Activity: Using the data that follows, return exactly the lines from the one that contains "ATOM 82 O O" through the one that contains "ATOM 124 N N", ends included.

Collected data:
>>>>

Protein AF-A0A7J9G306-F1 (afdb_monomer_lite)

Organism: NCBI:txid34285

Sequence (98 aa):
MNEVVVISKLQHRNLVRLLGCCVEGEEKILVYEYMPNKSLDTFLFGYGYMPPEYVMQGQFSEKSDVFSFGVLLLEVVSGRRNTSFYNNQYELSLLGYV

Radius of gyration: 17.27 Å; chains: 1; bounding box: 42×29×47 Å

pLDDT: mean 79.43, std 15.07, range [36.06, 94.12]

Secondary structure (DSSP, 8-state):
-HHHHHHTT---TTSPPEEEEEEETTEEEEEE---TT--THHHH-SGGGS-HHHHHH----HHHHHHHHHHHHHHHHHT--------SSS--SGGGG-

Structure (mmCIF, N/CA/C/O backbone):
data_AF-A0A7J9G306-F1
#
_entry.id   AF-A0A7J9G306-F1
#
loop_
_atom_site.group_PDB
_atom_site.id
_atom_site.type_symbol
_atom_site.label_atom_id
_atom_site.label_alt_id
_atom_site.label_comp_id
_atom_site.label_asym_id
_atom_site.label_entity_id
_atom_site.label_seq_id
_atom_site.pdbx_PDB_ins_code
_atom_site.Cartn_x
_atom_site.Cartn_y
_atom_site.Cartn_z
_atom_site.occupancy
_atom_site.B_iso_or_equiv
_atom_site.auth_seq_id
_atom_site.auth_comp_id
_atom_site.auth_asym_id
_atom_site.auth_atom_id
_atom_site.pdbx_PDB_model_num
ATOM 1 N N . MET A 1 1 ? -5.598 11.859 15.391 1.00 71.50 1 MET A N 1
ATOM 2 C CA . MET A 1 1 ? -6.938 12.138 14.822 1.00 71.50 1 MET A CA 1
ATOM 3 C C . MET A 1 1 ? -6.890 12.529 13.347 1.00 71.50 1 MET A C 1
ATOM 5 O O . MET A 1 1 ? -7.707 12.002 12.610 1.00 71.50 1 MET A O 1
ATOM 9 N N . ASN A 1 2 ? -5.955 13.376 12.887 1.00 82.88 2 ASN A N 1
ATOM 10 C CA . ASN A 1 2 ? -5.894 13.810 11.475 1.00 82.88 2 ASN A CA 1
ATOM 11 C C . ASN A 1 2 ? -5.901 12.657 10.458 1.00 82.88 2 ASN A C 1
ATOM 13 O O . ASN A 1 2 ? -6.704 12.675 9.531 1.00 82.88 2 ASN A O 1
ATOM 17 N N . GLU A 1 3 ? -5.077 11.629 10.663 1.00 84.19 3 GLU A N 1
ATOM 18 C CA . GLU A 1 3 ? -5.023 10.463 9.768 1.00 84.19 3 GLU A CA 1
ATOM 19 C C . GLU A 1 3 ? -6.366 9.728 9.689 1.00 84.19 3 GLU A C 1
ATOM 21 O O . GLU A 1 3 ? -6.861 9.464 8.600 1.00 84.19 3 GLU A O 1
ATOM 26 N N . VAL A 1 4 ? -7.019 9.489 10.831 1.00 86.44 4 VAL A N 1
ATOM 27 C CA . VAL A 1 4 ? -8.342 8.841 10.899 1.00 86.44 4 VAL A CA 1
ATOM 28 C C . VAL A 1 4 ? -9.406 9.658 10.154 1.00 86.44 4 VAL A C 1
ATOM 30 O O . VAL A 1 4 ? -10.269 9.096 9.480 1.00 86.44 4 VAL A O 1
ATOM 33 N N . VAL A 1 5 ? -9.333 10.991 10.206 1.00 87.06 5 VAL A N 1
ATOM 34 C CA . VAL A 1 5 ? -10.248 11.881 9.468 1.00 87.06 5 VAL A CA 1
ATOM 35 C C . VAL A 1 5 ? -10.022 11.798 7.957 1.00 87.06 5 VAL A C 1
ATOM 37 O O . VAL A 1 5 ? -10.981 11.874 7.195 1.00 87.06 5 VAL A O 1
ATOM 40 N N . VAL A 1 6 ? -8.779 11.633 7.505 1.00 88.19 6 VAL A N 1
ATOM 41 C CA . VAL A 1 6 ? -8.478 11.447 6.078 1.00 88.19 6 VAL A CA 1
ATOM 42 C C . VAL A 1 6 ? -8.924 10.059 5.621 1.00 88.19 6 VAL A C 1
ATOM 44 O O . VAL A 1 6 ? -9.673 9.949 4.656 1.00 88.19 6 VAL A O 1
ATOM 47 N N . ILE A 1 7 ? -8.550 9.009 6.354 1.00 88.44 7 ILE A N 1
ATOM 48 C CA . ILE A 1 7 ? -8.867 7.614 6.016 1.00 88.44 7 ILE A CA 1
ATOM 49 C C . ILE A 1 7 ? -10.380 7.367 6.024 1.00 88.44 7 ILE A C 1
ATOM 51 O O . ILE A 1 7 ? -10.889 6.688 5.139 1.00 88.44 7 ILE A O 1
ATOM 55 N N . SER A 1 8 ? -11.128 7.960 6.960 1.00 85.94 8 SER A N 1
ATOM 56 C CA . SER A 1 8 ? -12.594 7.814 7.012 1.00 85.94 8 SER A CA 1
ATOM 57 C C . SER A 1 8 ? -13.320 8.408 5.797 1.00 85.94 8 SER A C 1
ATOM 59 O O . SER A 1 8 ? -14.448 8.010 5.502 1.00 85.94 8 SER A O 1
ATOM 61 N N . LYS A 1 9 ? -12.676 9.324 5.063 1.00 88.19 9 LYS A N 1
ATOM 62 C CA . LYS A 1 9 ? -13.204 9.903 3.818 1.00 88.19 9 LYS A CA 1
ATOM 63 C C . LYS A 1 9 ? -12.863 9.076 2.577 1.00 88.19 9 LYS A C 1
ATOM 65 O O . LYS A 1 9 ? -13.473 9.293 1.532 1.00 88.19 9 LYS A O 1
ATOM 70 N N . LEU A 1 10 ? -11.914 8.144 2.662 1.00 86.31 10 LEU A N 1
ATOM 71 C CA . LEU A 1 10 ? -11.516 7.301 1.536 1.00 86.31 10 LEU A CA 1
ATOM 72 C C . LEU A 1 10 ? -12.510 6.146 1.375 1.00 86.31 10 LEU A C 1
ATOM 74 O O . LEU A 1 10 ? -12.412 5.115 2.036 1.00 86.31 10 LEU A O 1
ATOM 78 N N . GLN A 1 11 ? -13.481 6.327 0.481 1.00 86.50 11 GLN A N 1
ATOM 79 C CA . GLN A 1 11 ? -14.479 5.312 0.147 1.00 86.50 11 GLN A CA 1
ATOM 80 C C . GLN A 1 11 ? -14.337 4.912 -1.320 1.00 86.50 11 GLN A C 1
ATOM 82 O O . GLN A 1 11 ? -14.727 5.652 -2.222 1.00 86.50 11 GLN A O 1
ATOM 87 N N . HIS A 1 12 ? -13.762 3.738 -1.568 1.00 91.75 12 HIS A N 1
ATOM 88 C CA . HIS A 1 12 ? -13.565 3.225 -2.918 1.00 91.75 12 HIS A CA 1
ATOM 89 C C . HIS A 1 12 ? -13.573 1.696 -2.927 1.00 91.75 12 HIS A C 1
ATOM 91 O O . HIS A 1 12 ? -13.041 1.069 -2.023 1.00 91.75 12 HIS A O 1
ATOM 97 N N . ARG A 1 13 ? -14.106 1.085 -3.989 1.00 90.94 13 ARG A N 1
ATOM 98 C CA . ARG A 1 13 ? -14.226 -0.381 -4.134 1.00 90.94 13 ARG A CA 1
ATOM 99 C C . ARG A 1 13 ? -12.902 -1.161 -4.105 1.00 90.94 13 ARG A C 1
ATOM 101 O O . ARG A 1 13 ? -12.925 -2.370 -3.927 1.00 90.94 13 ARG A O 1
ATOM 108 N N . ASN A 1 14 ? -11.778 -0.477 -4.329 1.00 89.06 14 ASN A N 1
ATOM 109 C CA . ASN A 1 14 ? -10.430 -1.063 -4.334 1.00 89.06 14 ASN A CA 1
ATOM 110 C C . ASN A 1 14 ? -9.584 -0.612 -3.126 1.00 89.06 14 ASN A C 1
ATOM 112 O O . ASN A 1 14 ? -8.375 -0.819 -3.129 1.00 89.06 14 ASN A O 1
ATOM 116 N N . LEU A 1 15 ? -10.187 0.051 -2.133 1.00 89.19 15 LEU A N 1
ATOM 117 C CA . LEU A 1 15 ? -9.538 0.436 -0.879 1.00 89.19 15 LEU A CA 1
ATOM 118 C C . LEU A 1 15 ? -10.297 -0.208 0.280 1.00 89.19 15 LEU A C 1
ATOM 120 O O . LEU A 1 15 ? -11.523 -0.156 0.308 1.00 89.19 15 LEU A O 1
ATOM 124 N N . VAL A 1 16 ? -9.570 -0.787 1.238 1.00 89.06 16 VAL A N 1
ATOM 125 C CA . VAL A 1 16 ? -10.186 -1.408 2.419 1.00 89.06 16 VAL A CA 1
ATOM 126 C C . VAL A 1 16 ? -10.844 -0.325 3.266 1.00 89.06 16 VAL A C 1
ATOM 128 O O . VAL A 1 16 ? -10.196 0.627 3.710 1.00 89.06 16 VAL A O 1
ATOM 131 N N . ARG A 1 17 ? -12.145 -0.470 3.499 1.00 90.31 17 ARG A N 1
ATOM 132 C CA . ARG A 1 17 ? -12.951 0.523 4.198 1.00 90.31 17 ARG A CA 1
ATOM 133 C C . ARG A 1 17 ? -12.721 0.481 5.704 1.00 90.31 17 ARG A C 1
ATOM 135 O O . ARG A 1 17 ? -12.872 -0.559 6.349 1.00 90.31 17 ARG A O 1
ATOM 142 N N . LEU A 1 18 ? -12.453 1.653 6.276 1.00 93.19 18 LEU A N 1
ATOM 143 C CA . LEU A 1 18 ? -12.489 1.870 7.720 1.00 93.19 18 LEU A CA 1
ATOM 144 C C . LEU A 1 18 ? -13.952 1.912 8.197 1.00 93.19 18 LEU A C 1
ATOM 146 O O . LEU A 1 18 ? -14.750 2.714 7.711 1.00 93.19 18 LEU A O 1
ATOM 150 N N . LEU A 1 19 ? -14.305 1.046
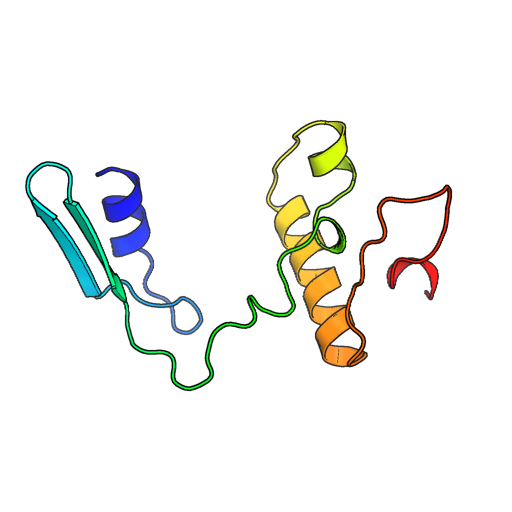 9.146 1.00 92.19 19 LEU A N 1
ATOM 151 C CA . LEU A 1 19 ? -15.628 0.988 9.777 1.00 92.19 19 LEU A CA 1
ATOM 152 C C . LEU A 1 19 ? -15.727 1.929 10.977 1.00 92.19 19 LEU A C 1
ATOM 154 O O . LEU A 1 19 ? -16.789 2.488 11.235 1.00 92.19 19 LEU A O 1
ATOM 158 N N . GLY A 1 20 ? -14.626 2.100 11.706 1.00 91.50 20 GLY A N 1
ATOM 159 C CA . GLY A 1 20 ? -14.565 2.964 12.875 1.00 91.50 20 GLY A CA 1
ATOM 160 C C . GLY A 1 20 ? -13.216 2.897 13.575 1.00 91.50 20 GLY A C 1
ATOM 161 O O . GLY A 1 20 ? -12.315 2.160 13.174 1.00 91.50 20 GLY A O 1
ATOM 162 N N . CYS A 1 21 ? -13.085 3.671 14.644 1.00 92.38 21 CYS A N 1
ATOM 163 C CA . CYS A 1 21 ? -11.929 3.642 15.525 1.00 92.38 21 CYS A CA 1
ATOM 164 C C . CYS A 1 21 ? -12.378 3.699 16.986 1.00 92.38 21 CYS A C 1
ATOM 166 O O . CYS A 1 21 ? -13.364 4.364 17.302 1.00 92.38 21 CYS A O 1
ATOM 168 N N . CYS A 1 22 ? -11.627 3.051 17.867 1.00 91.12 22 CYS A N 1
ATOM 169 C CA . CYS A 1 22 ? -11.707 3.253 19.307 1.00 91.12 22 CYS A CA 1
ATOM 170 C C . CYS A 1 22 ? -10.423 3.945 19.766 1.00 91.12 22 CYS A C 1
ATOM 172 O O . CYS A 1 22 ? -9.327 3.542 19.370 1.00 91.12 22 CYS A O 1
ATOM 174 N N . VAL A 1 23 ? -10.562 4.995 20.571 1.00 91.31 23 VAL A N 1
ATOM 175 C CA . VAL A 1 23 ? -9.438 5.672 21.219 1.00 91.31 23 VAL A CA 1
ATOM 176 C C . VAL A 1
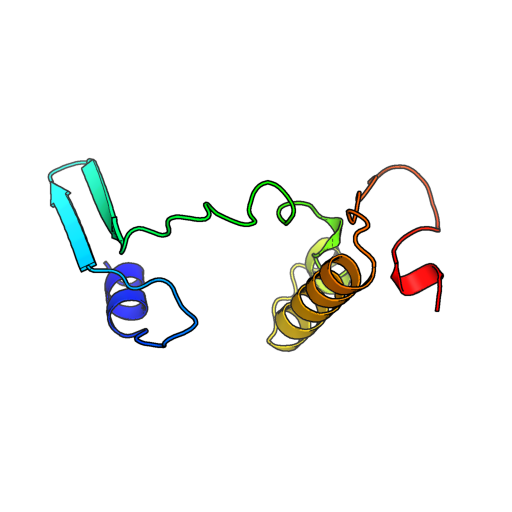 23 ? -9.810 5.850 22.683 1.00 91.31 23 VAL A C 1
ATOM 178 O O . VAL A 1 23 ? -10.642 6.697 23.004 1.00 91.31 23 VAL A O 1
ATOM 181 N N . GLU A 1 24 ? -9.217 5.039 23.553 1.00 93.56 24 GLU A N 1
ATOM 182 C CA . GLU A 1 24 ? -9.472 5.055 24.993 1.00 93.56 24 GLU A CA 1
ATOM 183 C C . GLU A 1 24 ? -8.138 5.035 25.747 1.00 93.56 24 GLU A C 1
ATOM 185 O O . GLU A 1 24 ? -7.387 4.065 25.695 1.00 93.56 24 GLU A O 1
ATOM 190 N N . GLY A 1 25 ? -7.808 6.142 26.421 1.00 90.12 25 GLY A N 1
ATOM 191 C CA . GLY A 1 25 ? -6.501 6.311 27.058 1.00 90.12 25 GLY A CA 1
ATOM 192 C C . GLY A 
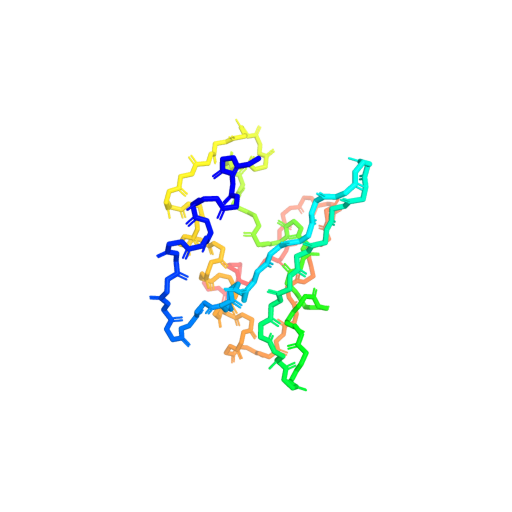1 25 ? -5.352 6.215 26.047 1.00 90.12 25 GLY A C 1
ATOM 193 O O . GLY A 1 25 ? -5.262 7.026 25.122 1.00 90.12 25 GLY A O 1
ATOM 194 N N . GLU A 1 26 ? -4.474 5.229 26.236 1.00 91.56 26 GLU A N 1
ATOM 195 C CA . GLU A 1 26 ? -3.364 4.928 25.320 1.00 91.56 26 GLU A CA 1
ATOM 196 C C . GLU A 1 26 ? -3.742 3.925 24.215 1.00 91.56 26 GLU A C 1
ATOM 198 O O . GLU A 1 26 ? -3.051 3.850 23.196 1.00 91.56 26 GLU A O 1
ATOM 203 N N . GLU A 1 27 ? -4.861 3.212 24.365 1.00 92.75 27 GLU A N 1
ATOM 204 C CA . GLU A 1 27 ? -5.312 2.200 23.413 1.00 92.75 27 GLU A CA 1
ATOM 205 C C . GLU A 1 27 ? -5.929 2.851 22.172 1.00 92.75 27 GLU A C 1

<<<<

Answer:
ATOM 82 O O . GLN A 1 11 ? -14.727 5.652 -2.222 1.00 86.50 11 GLN A O 1
ATOM 87 N N . HIS A 1 12 ? -13.762 3.738 -1.568 1.00 91.75 12 HIS A N 1
ATOM 88 C CA . HIS A 1 12 ? -13.565 3.225 -2.918 1.00 91.75 12 HIS A CA 1
ATOM 89 C C . HIS A 1 12 ? -13.573 1.696 -2.927 1.00 91.75 12 HIS A C 1
ATOM 91 O O . HIS A 1 12 ? -13.041 1.069 -2.023 1.00 91.75 12 HIS A O 1
ATOM 97 N N . ARG A 1 13 ? -14.106 1.085 -3.989 1.00 90.94 13 ARG A N 1
ATOM 98 C CA . ARG A 1 13 ? -14.226 -0.381 -4.134 1.00 90.94 13 ARG A CA 1
ATOM 99 C C . ARG A 1 13 ? -12.902 -1.161 -4.105 1.00 90.94 13 ARG A C 1
ATOM 101 O O . ARG A 1 13 ? -12.925 -2.370 -3.927 1.00 90.94 13 ARG A O 1
ATOM 108 N N . ASN A 1 14 ? -11.778 -0.477 -4.329 1.00 89.06 14 ASN A N 1
ATOM 109 C CA . ASN A 1 14 ? -10.430 -1.063 -4.334 1.00 89.06 14 ASN A CA 1
ATOM 110 C C . ASN A 1 14 ? -9.584 -0.612 -3.126 1.00 89.06 14 ASN A C 1
ATOM 112 O O . ASN A 1 14 ? -8.375 -0.819 -3.129 1.00 89.06 14 ASN A O 1
ATOM 116 N N . LEU A 1 15 ? -10.187 0.051 -2.133 1.00 89.19 15 LEU A N 1
ATOM 117 C CA . LEU A 1 15 ? -9.538 0.436 -0.879 1.00 89.19 15 LEU A CA 1
ATOM 118 C C . LEU A 1 15 ? -10.297 -0.208 0.280 1.00 89.19 15 LEU A C 1
ATOM 120 O O . LEU A 1 15 ? -11.523 -0.156 0.308 1.00 89.19 15 LEU A O 1
ATOM 124 N N . VAL A 1 16 ? -9.570 -0.787 1.238 1.00 89.06 16 VAL A N 1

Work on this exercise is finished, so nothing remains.